Previous Articles     Next Articles

Optimization Strategy  for Safety Reinforcement Learning Guided by Ontology

HAO Jianing1,2, YAO Yongwei3, YE Yuxin1,4   

  1. 1. College of Computer Science and Technology, Jilin University, Changchun 130012, China; 2. Inspur General Software Co., Ltd., Jinan 250101, China;3. 63611 Unit of the Chinese People’s Liberation Army, Korla 841000, Xinjiang Uygur Autonomous Region, China;
    4. Key Laboratory of Symbolic Computation and Knowledge Engineering of Ministry of Education, Jilin University, Changchun 130012, China
  • Received:2024-01-05 Online:2025-01-26 Published:2025-01-26

Abstract: Aiming at the problem that in the implementation process of safety reinforcement learning, the implementation approach based on shielding might  be constrained by the lack of suitable alternative policies available, which resulted in the inability to prevent  the system from leaving a safe state even if danger was detected.

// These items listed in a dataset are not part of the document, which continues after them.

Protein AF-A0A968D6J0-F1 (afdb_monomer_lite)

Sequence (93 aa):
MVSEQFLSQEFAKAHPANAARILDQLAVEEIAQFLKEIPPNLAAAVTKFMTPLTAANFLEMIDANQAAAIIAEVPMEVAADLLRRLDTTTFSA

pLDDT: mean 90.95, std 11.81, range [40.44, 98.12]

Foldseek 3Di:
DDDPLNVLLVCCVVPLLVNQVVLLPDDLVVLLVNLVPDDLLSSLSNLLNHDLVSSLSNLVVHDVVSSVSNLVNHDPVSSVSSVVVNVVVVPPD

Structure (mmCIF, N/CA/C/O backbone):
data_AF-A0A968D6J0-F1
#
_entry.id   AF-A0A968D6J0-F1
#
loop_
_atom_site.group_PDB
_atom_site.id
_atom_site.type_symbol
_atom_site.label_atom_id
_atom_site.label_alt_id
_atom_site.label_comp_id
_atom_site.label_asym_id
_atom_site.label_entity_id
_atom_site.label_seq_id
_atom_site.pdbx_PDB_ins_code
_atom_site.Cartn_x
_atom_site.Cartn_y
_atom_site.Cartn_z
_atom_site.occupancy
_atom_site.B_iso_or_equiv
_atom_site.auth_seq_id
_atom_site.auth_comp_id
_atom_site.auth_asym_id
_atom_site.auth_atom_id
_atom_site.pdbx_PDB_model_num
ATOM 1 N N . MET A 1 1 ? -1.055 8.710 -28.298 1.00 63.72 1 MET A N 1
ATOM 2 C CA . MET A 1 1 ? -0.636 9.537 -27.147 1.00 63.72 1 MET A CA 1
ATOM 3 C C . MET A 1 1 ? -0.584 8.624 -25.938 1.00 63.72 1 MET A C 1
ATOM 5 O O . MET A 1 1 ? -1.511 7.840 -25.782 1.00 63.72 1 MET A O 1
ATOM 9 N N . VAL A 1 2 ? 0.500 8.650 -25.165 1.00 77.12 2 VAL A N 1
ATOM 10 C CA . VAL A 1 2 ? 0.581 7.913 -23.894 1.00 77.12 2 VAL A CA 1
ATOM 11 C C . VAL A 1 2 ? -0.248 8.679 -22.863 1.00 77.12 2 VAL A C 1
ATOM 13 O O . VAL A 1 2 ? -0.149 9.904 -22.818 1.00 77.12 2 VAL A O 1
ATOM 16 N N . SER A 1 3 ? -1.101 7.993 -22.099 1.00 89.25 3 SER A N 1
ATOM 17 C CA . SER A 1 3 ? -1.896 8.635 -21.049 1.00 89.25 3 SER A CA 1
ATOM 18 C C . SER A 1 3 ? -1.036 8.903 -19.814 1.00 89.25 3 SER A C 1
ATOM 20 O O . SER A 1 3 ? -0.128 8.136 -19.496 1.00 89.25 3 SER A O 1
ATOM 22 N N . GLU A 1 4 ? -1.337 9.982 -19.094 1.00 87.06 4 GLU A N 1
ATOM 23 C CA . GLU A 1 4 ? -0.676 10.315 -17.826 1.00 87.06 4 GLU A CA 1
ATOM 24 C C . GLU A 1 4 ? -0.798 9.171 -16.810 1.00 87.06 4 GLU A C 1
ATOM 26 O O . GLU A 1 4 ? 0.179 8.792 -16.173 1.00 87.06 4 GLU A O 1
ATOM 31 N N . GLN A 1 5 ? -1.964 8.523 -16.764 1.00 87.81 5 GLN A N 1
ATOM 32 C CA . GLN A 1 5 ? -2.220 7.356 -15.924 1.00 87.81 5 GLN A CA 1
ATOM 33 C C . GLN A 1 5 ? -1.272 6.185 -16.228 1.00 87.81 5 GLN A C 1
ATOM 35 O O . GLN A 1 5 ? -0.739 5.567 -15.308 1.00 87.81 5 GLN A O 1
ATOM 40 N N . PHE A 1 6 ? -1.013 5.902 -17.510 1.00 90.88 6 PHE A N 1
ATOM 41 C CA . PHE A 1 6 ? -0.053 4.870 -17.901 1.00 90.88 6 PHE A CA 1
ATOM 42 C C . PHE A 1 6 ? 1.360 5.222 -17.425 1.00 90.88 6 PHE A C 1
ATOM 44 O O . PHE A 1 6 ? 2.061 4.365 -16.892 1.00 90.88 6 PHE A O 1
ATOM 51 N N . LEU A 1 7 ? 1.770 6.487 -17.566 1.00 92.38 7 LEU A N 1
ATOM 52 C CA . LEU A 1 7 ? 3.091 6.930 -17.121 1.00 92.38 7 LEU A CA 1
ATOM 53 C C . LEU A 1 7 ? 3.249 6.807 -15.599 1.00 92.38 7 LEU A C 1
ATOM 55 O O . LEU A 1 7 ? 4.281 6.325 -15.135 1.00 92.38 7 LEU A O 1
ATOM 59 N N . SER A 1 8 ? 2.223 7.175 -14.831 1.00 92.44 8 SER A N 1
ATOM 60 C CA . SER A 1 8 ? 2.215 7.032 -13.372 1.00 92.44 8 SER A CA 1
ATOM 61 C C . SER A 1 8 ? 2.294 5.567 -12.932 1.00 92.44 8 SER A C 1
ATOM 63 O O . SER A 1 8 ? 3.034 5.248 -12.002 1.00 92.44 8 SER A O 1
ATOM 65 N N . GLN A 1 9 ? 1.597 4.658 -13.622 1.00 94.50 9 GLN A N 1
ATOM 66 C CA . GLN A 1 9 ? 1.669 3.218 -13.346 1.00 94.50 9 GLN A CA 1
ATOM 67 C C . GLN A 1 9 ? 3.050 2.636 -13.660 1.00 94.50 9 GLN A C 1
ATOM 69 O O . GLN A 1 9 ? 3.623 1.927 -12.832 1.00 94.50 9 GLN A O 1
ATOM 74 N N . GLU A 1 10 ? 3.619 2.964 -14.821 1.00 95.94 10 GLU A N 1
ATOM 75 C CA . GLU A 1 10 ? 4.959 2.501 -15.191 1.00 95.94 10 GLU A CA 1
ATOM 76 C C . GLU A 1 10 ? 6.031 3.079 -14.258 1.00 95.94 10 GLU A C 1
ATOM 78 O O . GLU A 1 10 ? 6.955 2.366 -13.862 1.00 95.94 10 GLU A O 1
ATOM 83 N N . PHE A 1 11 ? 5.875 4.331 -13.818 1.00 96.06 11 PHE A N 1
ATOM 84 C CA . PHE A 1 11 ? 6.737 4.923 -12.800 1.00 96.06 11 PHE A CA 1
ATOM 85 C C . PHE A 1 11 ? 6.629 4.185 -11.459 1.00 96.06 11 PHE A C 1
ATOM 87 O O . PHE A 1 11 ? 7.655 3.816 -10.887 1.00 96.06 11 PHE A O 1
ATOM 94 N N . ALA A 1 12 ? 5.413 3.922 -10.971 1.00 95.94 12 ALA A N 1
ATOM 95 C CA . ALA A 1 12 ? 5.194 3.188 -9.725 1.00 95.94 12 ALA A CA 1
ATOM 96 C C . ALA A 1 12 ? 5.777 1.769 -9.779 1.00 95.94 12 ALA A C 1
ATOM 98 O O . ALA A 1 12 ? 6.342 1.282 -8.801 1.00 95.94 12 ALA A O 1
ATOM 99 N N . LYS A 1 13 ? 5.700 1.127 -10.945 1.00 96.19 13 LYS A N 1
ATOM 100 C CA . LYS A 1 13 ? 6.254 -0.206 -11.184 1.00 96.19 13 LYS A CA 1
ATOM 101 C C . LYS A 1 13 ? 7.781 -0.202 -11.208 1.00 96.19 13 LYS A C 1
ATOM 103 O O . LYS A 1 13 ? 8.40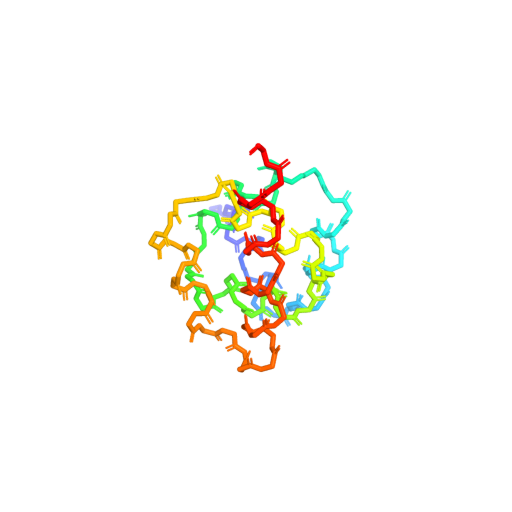0 -1.082 -10.615 1.00 96.19 13 LYS A O 1
ATOM 108 N N . ALA A 1 14 ? 8.391 0.773 -11.882 1.00 97.62 14 ALA A N 1
ATOM 109 C CA . ALA A 1 14 ? 9.845 0.887 -11.987 1.00 97.62 14 ALA A CA 1
ATOM 110 C C . ALA A 1 14 ? 10.496 1.394 -10.688 1.00 97.62 14 ALA A C 1
ATOM 112 O O . ALA A 1 14 ? 11.621 1.011 -10.360 1.00 97.62 14 ALA A O 1
ATOM 113 N N . HIS A 1 15 ? 9.797 2.254 -9.942 1.00 97.69 15 HIS A N 1
ATOM 114 C CA . HIS A 1 15 ? 10.332 2.969 -8.786 1.00 97.69 15 HIS A CA 1
ATOM 115 C C . HIS A 1 15 ? 9.357 2.988 -7.594 1.00 97.69 15 HIS A C 1
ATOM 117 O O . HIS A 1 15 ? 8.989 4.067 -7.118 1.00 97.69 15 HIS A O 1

Although the implementation approach of  knowledge integration could  provide safety guidance for specific states by extracting conceptual features and applying structured knowledge, sometimes the guidance embedded in knowledge might not be the optimal strategy, and might even be inferior to  the strategies learned by agent exploration. We proposed an optimization strategy for safety reinforcement learning guided by ontology to achieve  risk 
identification avoidance and  action generation optimization. Based on this theory, we designed and implemented a simulation system in the scenario of unmanned aerial vehicle  obstacle avoidance, and verified  the effectiveness by using  five different reinforcement learning algorithms. The experimental results show that the optimization strategy for safety reinforcement learning based on  ontology guidance can achieve  alternative policy selection for intelligent agents on the basis of shielding risky actions, and has better performance than  traditional reinforcement learning methods.

Key words: safety reinforcement learning, shielding mechanism, ontology, deep neural network, conjunctive query

CLC Number: 

  • TP183